**THE PROBLEM:**
Please repeat only the lines below starting at the line that holds "ATOM 237 N N" and ending at the line that holds "ATOM 257 O O", exactly, with both of those lines included and every picture omitted.

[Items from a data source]
......

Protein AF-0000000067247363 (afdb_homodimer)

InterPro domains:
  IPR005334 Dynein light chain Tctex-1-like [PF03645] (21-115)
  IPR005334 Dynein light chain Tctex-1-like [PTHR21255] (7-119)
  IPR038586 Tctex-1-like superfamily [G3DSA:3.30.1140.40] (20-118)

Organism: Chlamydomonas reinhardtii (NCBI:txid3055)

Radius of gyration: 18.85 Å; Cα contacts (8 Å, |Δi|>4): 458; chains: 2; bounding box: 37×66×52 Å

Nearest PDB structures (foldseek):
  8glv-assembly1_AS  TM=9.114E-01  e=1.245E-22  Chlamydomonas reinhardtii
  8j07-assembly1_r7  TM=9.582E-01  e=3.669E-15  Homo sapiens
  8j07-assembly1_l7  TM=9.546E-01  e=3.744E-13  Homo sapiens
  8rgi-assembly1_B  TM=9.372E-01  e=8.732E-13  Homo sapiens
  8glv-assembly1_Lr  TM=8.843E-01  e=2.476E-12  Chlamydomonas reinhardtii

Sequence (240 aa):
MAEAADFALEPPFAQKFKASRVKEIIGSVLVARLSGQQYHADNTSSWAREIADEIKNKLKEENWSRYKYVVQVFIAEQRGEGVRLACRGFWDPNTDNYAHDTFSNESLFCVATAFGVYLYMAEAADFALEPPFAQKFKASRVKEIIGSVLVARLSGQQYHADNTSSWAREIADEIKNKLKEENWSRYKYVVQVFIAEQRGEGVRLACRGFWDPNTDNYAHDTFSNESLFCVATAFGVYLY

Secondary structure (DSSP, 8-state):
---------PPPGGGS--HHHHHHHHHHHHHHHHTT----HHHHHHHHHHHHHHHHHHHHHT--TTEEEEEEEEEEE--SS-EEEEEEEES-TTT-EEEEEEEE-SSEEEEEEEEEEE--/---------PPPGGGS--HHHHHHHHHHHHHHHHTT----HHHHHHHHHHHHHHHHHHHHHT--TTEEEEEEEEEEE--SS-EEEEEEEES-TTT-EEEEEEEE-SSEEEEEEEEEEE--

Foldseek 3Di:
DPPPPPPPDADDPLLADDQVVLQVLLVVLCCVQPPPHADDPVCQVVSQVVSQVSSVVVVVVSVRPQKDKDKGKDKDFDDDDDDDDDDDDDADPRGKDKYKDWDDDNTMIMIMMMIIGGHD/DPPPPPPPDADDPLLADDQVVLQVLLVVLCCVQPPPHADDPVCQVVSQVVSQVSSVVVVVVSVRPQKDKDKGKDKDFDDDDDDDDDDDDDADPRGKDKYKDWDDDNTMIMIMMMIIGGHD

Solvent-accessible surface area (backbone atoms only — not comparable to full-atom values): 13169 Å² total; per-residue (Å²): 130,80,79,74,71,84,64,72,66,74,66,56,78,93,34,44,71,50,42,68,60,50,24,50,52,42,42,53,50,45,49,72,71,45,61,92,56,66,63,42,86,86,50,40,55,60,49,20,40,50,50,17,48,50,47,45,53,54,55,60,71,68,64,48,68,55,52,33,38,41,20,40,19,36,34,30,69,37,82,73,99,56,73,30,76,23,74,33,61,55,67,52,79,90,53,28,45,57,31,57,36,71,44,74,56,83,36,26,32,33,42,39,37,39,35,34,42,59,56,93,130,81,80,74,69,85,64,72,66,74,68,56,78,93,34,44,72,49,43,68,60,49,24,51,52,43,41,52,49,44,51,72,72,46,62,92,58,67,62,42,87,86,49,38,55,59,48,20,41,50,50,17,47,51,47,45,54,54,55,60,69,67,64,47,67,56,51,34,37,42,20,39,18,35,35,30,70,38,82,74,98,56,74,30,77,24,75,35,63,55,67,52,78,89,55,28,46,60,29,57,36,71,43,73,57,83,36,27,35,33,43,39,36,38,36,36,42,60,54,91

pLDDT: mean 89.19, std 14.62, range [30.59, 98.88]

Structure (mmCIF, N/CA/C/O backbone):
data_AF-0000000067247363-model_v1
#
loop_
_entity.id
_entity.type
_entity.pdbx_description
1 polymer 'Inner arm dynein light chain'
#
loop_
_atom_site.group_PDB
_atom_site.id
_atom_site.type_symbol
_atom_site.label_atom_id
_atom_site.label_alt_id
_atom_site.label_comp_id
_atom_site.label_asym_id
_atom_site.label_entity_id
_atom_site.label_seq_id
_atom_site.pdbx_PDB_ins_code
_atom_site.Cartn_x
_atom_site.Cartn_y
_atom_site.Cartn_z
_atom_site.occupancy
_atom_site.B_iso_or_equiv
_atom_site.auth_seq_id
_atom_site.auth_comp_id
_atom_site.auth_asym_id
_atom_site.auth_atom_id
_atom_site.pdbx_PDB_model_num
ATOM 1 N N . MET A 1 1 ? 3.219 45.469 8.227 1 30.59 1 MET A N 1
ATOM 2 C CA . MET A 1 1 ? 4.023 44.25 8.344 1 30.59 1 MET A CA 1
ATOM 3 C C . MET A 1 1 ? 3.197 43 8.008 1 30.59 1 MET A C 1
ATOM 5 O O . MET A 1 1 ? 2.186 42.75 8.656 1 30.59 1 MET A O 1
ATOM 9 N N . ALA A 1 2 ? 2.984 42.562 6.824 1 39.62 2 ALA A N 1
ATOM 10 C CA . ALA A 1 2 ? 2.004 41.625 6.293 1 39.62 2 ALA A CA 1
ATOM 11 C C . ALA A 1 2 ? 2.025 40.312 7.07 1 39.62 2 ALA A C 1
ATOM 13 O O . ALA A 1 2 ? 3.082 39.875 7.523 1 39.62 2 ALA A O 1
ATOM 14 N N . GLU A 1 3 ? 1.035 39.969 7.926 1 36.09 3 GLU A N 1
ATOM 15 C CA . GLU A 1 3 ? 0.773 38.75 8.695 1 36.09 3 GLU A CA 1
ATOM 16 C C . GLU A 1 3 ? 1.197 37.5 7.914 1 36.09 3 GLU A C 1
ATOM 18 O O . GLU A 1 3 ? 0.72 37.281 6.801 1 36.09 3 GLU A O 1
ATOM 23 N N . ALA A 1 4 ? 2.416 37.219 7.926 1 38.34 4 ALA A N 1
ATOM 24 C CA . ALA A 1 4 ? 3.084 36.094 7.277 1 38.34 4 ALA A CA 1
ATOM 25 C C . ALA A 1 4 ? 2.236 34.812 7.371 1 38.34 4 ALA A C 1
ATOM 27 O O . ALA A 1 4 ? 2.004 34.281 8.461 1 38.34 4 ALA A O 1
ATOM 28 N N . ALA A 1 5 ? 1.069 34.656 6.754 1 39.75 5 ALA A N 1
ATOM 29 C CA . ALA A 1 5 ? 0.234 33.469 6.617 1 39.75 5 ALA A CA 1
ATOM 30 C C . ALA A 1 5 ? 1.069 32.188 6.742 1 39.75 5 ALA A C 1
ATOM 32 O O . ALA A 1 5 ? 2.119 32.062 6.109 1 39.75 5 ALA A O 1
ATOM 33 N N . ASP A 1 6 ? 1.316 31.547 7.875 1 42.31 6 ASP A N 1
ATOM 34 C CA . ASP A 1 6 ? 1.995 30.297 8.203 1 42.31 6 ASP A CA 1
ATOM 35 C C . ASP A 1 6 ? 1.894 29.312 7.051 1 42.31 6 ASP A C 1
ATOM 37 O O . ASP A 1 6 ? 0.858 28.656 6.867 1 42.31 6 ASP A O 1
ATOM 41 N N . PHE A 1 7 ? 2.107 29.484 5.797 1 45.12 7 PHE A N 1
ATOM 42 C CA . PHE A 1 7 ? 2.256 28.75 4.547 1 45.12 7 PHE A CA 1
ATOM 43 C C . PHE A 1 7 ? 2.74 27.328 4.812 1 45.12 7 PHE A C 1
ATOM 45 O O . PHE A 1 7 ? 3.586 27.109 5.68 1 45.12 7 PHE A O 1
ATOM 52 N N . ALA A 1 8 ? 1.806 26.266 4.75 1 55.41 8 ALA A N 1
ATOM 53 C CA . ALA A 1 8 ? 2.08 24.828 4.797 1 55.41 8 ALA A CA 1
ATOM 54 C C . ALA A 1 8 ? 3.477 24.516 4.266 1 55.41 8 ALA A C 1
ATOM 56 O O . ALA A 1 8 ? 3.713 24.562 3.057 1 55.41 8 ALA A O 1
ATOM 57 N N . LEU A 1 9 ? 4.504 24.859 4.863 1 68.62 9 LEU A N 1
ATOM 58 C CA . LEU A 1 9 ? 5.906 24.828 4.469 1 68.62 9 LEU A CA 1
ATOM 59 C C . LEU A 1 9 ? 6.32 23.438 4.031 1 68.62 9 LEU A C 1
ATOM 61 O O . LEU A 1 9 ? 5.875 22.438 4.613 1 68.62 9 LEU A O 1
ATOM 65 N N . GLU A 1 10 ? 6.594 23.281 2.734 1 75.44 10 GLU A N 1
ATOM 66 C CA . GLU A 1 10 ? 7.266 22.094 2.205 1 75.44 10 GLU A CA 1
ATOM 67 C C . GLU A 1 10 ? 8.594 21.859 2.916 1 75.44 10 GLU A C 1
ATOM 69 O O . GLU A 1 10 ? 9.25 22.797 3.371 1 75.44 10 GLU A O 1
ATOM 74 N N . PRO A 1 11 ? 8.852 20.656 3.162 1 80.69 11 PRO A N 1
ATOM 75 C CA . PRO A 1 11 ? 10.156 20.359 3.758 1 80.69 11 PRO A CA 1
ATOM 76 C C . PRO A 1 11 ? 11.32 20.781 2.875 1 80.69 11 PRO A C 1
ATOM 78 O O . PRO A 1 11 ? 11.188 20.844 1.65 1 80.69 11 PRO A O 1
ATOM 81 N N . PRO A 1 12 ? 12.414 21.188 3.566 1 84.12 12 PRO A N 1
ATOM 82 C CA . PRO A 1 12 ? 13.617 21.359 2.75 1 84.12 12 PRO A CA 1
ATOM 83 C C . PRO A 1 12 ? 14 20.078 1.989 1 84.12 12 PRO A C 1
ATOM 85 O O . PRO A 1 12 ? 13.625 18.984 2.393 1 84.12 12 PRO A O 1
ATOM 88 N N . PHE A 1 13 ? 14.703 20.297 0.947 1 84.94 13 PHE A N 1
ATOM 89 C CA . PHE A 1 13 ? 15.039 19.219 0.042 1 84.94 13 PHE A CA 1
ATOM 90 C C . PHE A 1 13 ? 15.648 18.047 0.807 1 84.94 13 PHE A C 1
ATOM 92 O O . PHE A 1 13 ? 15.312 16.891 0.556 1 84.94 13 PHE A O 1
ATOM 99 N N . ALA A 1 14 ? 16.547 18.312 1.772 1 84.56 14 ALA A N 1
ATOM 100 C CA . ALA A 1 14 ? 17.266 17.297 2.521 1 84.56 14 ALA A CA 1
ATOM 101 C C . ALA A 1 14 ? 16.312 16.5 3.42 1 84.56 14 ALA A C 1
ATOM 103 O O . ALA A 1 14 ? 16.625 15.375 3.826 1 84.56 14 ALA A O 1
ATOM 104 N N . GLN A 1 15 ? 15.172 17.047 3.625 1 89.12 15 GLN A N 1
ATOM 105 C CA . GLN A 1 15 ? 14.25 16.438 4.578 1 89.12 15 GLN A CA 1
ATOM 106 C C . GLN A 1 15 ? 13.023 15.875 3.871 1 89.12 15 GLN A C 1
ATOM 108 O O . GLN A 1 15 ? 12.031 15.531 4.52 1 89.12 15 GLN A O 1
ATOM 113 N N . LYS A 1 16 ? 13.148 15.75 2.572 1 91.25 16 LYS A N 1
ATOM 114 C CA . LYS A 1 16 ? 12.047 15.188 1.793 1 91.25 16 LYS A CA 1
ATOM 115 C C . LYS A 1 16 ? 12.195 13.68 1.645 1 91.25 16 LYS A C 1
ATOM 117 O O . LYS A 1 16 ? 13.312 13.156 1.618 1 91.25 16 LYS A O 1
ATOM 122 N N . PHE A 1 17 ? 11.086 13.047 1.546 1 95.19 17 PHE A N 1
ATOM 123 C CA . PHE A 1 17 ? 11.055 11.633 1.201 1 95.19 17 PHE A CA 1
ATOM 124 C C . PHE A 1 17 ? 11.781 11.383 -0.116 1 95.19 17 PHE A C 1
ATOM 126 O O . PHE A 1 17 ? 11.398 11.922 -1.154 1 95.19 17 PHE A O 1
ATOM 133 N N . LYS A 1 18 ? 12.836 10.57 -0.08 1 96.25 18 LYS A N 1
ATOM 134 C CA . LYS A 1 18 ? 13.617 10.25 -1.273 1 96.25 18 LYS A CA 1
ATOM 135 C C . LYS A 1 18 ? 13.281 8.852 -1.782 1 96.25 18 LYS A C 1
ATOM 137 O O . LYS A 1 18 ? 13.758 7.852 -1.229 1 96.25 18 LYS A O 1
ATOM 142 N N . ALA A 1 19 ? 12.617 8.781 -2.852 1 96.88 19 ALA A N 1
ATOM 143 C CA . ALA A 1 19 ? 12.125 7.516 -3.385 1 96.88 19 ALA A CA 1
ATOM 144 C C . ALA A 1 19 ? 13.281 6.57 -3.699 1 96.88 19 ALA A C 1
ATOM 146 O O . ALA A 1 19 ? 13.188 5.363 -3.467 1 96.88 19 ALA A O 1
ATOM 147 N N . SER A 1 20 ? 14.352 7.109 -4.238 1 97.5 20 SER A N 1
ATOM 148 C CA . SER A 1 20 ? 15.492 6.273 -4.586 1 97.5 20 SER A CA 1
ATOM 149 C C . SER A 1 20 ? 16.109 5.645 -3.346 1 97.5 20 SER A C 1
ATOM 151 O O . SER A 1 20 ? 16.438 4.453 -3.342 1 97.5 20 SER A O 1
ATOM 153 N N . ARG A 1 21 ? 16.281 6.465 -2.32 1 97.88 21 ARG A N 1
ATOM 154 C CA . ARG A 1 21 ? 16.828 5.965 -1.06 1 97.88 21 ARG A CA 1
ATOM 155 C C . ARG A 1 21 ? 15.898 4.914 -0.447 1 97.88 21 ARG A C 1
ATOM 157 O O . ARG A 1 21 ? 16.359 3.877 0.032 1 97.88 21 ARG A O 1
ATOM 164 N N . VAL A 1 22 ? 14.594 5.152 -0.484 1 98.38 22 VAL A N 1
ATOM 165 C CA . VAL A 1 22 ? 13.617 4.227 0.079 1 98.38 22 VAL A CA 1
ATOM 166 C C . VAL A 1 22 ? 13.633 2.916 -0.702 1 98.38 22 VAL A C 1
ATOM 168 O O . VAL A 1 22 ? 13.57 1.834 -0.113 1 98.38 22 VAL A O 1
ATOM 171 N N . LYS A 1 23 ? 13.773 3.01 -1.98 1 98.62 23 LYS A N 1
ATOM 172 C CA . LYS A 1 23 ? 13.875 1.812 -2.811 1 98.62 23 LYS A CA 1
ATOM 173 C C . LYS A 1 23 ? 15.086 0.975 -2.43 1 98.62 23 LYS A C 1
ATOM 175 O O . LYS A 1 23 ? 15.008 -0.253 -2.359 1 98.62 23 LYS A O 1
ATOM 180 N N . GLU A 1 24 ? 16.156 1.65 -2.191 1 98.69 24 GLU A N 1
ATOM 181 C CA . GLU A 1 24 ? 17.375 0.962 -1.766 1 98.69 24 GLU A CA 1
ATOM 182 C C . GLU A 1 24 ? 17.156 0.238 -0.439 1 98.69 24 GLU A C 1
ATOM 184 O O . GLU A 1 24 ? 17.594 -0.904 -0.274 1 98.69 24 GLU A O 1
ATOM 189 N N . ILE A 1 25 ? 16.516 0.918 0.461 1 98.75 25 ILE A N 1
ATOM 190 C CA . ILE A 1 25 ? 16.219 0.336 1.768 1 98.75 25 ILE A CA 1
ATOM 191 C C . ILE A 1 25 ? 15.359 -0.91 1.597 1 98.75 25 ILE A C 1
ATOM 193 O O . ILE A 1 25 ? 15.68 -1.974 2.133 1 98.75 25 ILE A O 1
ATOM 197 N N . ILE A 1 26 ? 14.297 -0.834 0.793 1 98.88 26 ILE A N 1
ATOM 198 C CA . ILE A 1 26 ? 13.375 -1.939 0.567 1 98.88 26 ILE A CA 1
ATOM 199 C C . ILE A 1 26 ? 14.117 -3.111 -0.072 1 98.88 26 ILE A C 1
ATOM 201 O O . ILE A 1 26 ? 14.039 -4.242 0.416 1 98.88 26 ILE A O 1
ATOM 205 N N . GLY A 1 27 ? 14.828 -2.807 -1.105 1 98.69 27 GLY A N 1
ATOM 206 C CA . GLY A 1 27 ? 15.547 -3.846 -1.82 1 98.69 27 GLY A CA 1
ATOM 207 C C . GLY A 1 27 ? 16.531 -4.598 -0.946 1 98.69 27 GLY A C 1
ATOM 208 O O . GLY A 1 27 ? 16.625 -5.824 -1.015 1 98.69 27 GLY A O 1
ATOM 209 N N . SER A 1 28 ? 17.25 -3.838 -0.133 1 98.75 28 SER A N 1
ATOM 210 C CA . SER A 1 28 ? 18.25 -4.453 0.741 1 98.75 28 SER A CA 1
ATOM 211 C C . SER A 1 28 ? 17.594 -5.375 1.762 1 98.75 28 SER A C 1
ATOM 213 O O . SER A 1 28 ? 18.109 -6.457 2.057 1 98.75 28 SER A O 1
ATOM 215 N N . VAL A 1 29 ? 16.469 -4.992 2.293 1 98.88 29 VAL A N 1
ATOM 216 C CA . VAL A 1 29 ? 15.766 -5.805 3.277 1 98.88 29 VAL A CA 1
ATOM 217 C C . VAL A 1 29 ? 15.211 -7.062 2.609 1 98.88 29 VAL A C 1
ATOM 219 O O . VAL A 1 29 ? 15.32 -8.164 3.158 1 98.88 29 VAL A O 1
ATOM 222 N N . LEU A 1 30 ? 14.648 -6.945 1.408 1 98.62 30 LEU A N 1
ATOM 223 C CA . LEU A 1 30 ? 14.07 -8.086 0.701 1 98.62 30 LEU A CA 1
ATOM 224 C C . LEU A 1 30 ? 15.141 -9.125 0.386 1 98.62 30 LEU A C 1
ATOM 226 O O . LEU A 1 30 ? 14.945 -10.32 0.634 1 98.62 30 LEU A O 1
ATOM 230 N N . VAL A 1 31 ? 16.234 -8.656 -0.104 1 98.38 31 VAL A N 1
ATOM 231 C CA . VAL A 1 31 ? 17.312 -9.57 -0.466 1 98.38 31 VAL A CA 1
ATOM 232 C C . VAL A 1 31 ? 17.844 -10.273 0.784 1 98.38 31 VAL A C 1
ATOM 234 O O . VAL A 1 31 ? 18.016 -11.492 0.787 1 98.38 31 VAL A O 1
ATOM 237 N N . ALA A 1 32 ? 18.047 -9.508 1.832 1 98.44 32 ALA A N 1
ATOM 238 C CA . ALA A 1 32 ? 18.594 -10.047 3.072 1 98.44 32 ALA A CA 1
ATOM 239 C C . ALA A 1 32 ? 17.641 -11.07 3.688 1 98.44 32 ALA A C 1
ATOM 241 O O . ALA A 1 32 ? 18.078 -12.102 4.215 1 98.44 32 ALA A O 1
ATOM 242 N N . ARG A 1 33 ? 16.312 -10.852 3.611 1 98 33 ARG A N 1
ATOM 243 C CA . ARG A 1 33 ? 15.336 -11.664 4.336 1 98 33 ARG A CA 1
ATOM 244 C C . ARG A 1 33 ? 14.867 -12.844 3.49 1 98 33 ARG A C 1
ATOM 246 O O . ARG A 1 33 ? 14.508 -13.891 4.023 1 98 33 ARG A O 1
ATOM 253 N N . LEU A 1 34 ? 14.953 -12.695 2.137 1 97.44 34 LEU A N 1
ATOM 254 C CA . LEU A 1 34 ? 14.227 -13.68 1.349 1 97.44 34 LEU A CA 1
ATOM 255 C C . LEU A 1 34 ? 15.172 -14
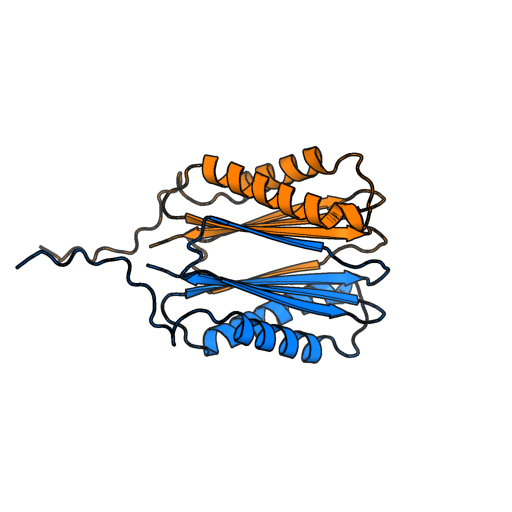.492 0.474 1 97.44 34 LEU A C 1
ATOM 257 O O . LEU A 1 34 ? 14.781 -15.516 -0.09 1 97.44 34 LEU A O 1
ATOM 261 N N . SER A 1 35 ? 16.406 -13.961 0.343 1 97.31 35 SER A N 1
ATOM 262 C CA . SER A 1 35 ? 17.359 -14.742 -0.431 1 97.31 35 SER A CA 1
ATOM 263 C C . SER A 1 35 ? 17.531 -16.141 0.16 1 97.31 35 SER A C 1
ATOM 265 O O . SER A 1 35 ? 17.766 -16.281 1.363 1 97.31 35 SER A O 1
ATOM 267 N N . GLY A 1 36 ? 17.328 -17.156 -0.657 1 95.56 36 GLY A N 1
ATOM 268 C CA . GLY A 1 36 ? 17.516 -18.531 -0.238 1 95.56 36 GLY A CA 1
ATOM 269 C C . GLY A 1 36 ? 16.297 -19.141 0.431 1 95.56 36 GLY A C 1
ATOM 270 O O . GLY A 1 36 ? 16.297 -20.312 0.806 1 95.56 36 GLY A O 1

......

**TASK OUTPUT:**
ATOM 237 N N . ALA A 1 32 ? 18.047 -9.508 1.832 1 98.44 32 ALA A N 1
ATOM 238 C CA . ALA A 1 32 ? 18.594 -10.047 3.072 1 98.44 32 ALA A CA 1
ATOM 239 C C . ALA A 1 32 ? 17.641 -11.07 3.688 1 98.44 32 ALA A C 1
ATOM 241 O O . ALA A 1 32 ? 18.078 -12.102 4.215 1 98.44 32 ALA A O 1
ATOM 242 N N . ARG A 1 33 ? 16.312 -10.852 3.611 1 98 33 ARG A N 1
ATOM 243 C CA . ARG A 1 33 ? 15.336 -11.664 4.336 1 98 33 ARG A CA 1
ATOM 244 C C . ARG A 1 33 ? 14.867 -12.844 3.49 1 98 33 ARG A C 1
ATOM 246 O O . ARG A 1 33 ? 14.508 -13.891 4.023 1 98 33 ARG A O 1
ATOM 253 N N . LEU A 1 34 ? 14.953 -12.695 2.137 1 97.44 34 LEU A N 1
ATOM 254 C CA . LEU A 1 34 ? 14.227 -13.68 1.349 1 97.44 34 LEU A CA 1
ATOM 255 C C . LEU A 1 34 ? 15.172 -14
.492 0.474 1 97.44 34 LEU A C 1
ATOM 257 O O . LEU A 1 34 ? 14.781 -15.516 -0.09 1 97.44 34 LEU A O 1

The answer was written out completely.